We collected 123,121 headlines from 29 different subreddits, as shown above. We gathered content from the "new" section of each subreddit, which includes both popular and unpopular content. Below we have visualized the 15 words that appear most often in the headlines of each of these 29 subreddits. The size of each "bubble" corresponds to the word counts in each subreddit.
Although adequate for the purposes of this article, this data is still in rough form. Before doing our final LDA analysis, we would need to spend more time with our text preprocessing. For example, the "relationships" subreddit contains odd words (e.g. "21f", "22f") due the the syntax of submissions (which includes age and gender). Beyond unnecessary stop words, the raw data contain all sorts of odd text fragments (e.g. "----------") that should also be removed.
Most important to consider: the amount data we've collected from subreddits such as "business" and "science" is dwarfed by the amount of data collected from subreddits such as "politics" and "gaming". Given such an imbalanced source of data, the topics selected by LDA may result in some odd choices (more on this later).
Below we have graphed the most common 30 words that appear in the headlines of the "Bitcoin", "gaming" and "politics" subreddits, along with their corresponding word counts.
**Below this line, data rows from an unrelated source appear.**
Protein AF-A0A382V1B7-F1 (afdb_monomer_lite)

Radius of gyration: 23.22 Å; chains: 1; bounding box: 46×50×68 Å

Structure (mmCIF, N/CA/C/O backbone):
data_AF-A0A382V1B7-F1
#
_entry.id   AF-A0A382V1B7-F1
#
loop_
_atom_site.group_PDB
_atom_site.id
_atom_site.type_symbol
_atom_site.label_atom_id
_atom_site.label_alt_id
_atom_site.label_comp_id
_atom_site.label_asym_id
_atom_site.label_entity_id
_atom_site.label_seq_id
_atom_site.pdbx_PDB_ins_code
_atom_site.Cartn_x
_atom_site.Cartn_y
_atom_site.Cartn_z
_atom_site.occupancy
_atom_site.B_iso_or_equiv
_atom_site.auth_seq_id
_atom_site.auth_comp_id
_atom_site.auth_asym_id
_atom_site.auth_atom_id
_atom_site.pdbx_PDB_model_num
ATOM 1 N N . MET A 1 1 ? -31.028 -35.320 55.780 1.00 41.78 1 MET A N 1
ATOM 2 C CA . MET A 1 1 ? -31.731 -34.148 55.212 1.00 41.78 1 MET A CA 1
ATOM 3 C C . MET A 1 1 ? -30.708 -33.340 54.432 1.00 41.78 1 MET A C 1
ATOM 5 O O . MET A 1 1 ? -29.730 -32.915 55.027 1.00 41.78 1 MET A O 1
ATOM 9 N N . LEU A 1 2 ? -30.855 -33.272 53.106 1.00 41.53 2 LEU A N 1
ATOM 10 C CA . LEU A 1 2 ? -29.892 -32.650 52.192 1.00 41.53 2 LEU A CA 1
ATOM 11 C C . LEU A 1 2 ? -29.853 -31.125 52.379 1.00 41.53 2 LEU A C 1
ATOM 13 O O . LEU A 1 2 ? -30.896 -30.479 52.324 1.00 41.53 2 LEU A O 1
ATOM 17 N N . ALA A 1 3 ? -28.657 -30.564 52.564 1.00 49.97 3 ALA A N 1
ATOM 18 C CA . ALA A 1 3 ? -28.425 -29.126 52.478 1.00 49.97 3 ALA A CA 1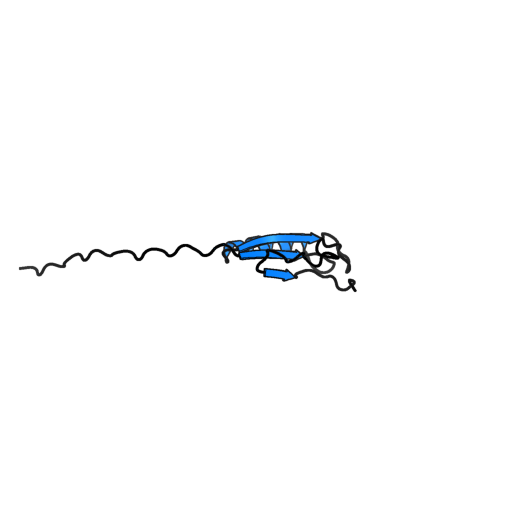
ATOM 19 C C . ALA A 1 3 ? -28.497 -28.700 51.002 1.00 49.97 3 ALA A C 1
ATOM 21 O O . ALA A 1 3 ? -27.771 -29.229 50.160 1.00 49.97 3 ALA A O 1
ATOM 22 N N . GLY A 1 4 ? -29.431 -27.802 50.689 1.00 48.62 4 GLY A N 1
ATOM 23 C CA . GLY A 1 4 ? -29.718 -27.352 49.331 1.00 48.62 4 GLY A CA 1
ATOM 24 C C . GLY A 1 4 ? -28.610 -26.473 48.757 1.00 48.62 4 GLY A C 1
ATOM 25 O O . GLY A 1 4 ? -28.212 -25.481 49.363 1.00 48.62 4 GLY A O 1
ATOM 26 N N . PHE A 1 5 ? -28.147 -26.824 47.560 1.00 57.84 5 PHE A N 1
ATOM 27 C CA . PHE A 1 5 ? -27.364 -25.942 46.702 1.00 57.84 5 PHE A CA 1
ATOM 28 C C . PHE A 1 5 ? -28.297 -24.873 46.117 1.00 57.84 5 PHE A C 1
ATOM 30 O O . PHE A 1 5 ? -29.187 -25.186 45.327 1.00 57.84 5 PHE A O 1
ATOM 37 N N . GLY A 1 6 ? -28.115 -23.616 46.523 1.00 58.44 6 GLY A N 1
ATOM 38 C CA . GLY A 1 6 ? -28.792 -22.473 45.915 1.00 58.44 6 GLY A CA 1
ATOM 39 C C . GLY A 1 6 ? -28.194 -22.169 44.542 1.00 58.44 6 GLY A C 1
ATOM 40 O O . GLY A 1 6 ? -26.994 -21.929 44.425 1.00 58.44 6 GLY A O 1
ATOM 41 N N . VAL A 1 7 ? -29.030 -22.182 43.504 1.00 62.88 7 VAL A N 1
ATOM 42 C CA . VAL A 1 7 ? -28.669 -21.738 42.154 1.00 62.88 7 VAL A CA 1
ATOM 43 C C . VAL A 1 7 ? -28.608 -20.210 42.177 1.00 62.88 7 VAL A C 1
ATOM 45 O O . VAL A 1 7 ? -29.637 -19.544 42.126 1.00 62.88 7 VAL A O 1
ATOM 48 N N . GLY A 1 8 ? -27.410 -19.646 42.325 1.00 59.41 8 GLY A N 1
ATOM 49 C CA . GLY A 1 8 ? -27.191 -18.216 42.119 1.00 59.41 8 GLY A CA 1
ATOM 50 C C . GLY A 1 8 ? -27.286 -17.887 40.630 1.00 59.41 8 GLY A C 1
ATOM 51 O O . GLY A 1 8 ? -26.622 -18.529 39.816 1.00 59.41 8 GLY A O 1
ATOM 52 N N . GLU A 1 9 ? -28.112 -16.906 40.269 1.00 66.62 9 GLU A N 1
ATOM 53 C CA . GLU A 1 9 ? -28.193 -16.405 38.898 1.00 66.62 9 GLU A CA 1
ATOM 54 C C . GLU A 1 9 ? -26.845 -15.814 38.467 1.00 66.62 9 GLU A C 1
ATOM 56 O O . GLU A 1 9 ? -26.331 -14.845 39.029 1.00 66.62 9 GLU A O 1
ATOM 61 N N . ILE A 1 10 ? -26.264 -16.426 37.441 1.00 68.50 10 ILE A N 1
ATOM 62 C CA . ILE A 1 10 ? -25.079 -15.940 36.741 1.00 68.50 10 ILE A CA 1
ATOM 63 C C . ILE A 1 10 ? -25.512 -14.778 35.845 1.00 68.50 10 ILE A C 1
ATOM 65 O O . ILE A 1 10 ? -25.962 -14.977 34.717 1.00 68.50 10 ILE A O 1
ATOM 69 N N . PHE A 1 11 ? -25.385 -13.547 36.338 1.00 68.19 11 PHE A N 1
ATOM 70 C CA . PHE A 1 11 ? -25.535 -12.360 35.500 1.00 68.19 11 PHE A CA 1
ATOM 71 C C . PHE A 1 11 ? -24.325 -12.247 34.567 1.00 68.19 11 PHE A C 1
ATOM 73 O O . PHE A 1 11 ? -23.201 -11.983 34.999 1.00 68.19 11 PHE A O 1
ATOM 80 N N . ALA A 1 12 ? -24.546 -12.462 33.270 1.00 73.38 12 ALA A N 1
ATOM 81 C CA . ALA A 1 12 ? -23.529 -12.233 32.253 1.00 73.38 12 ALA A CA 1
ATOM 82 C C . ALA A 1 12 ? -23.183 -10.737 32.192 1.00 73.38 12 ALA A C 1
ATOM 84 O O . ALA A 1 12 ? -24.062 -9.889 32.035 1.00 73.38 12 ALA A O 1
ATOM 85 N N . ALA A 1 13 ? -21.894 -10.407 32.291 1.00 75.19 13 ALA A N 1
ATOM 86 C CA . ALA A 1 13 ? -21.428 -9.036 32.128 1.00 75.19 13 ALA A CA 1
ATOM 87 C C . ALA A 1 13 ? -21.801 -8.501 30.734 1.00 75.19 13 ALA A C 1
ATOM 89 O O . ALA A 1 13 ? -21.606 -9.177 29.720 1.00 75.19 13 ALA A O 1
ATOM 90 N N . ALA A 1 14 ? -22.312 -7.269 30.679 1.00 75.31 14 ALA A N 1
ATOM 91 C CA . ALA A 1 14 ? -22.641 -6.610 29.423 1.00 75.31 14 ALA A CA 1
ATOM 92 C C . ALA A 1 14 ? -21.390 -6.496 28.534 1.00 75.31 14 ALA A C 1
ATOM 94 O O . ALA A 1 14 ? -20.383 -5.899 28.924 1.00 75.31 14 ALA A O 1
ATOM 95 N N . LYS A 1 15 ? -21.446 -7.058 27.318 1.00 77.12 15 LYS A N 1
ATOM 96 C CA . LYS A 1 15 ? -20.385 -6.883 26.317 1.00 77.12 15 LYS A CA 1
ATOM 97 C C . LYS A 1 15 ? -20.284 -5.403 25.953 1.00 77.12 15 LYS A C 1
ATOM 99 O O . LYS A 1 15 ? -21.213 -4.838 25.380 1.00 77.12 15 LYS A O 1
ATOM 104 N N . LYS A 1 16 ? -19.140 -4.787 26.256 1.00 78.00 16 LYS A N 1
ATOM 105 C CA . LYS A 1 16 ? -18.815 -3.439 25.777 1.00 78.00 16 LYS A CA 1
ATOM 106 C C . LYS A 1 16 ? -18.844 -3.438 24.237 1.00 78.00 16 LYS A C 1
ATOM 108 O O . LYS A 1 16 ? -18.312 -4.383 23.646 1.00 78.00 16 LYS A O 1
ATOM 113 N N . PRO A 1 17 ? -19.439 -2.421 23.585 1.00 81.25 17 PRO A N 1
ATOM 114 C CA . PRO A 1 17 ? -19.422 -2.321 22.131 1.00 81.25 17 PRO A CA 1
ATOM 115 C C . PRO A 1 17 ? -17.986 -2.351 21.614 1.00 81.25 17 PRO A C 1
ATOM 117 O O . PRO A 1 17 ? -17.092 -1.760 22.229 1.00 81.25 17 PRO A O 1
ATOM 120 N N . LEU A 1 18 ? -17.765 -3.034 20.492 1.00 81.00 18 LEU A N 1
ATOM 121 C CA . LEU A 1 18 ? -16.466 -2.997 19.831 1.00 81.00 18 LEU A CA 1
ATOM 122 C C . LEU A 1 18 ? -16.151 -1.547 19.419 1.00 81.00 18 LEU A C 1
ATOM 124 O O . LEU A 1 18 ? -17.057 -0.831 18.980 1.00 81.00 18 LEU A O 1
ATOM 128 N N . PRO A 1 19 ? -14.890 -1.094 19.555 1.00 89.81 19 PRO A N 1
ATOM 129 C CA . PRO A 1 19 ? -14.458 0.182 18.999 1.00 89.81 19 PRO A CA 1
ATOM 130 C C . PRO A 1 19 ? -14.769 0.272 17.501 1.00 89.81 19 PRO A C 1
ATOM 132 O O . PRO A 1 19 ? -14.895 -0.751 16.824 1.00 89.81 19 PRO A O 1
ATOM 135 N N . LYS A 1 20 ? -14.857 1.494 16.966 1.00 94.81 20 LYS A N 1
ATOM 136 C CA . LYS A 1 20 ? -14.955 1.685 15.513 1.00 94.81 20 LYS A CA 1
ATOM 137 C C . LYS A 1 20 ? -13.746 1.030 14.820 1.00 94.81 20 LYS A C 1
ATOM 139 O O . LYS A 1 20 ? -12.657 1.068 15.398 1.00 94.81 20 LYS A O 1
ATOM 144 N N . PRO A 1 21 ? -13.920 0.433 13.627 1.00 97.00 21 PRO A N 1
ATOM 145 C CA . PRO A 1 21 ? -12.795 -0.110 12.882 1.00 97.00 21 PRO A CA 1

We have more than 10,000 headlines from each of these subreddits, and the topics of each subreddit are very different, as evidenced by the most common words in each.
In the /r/Bitcoin subreddit you will find discussions of "coinbase" and "blockchain". In the /r/gaming subreddit you will find discussions of "xbox" and "mario". In the /r/politics subreddit you will find discussions of "trump" and "mueller". This makes intuitive sense. Our human brains can easily understand that these groups of words clearly represent three distinct topics.
This is essentially how the LDA algorithm works, analyzing word distributions to divide a corpus into k number of distinct topics. What makes LDA so powerful is that it can perfom this task even without any prior categorization by humans.
One of the assumptions made by Latent Dirichlet allocation is that words which often appear together in the same document likely belong to the same topic. We must remain mindful of this when deciding how to define our "documents". For example, when it comes to this Reddit data, we might be tempted to treat each individual headline as an individual "document".
However, most headlines are extremely short, and they rarely repeat words of significance. That is, aside from common stop words (e.g. "the", "and", "be"), most of the words used in a given headline are unique. Consider the headline:
Durbin calls on White House to release tapes of Trump's remarks about African countries
Because each word is used only once, no word has a count greater than any other (they all equal 1). Without any unique word distribution, no useful pattern can be detected, and the LDA algorithm will fail to provide useful results.
In section 6.2 of "Text Mining with R: A Tidy Approach", authors Silge & Robinson offer a clever idea for testing the accuracy of LDA. They took the complete text of four books, divided into chapters, and treated each chapter as a unique "document". They then trained an LDA model to define 4 topics, categorized each "document" (chapter) into its dominant topic, and measured how many "documents" (chapters) were correctly matched to the same book they originally came from.
Their LDA model only misclassified 2 chapters. It correctly classified all of the remaining chapters from all four books.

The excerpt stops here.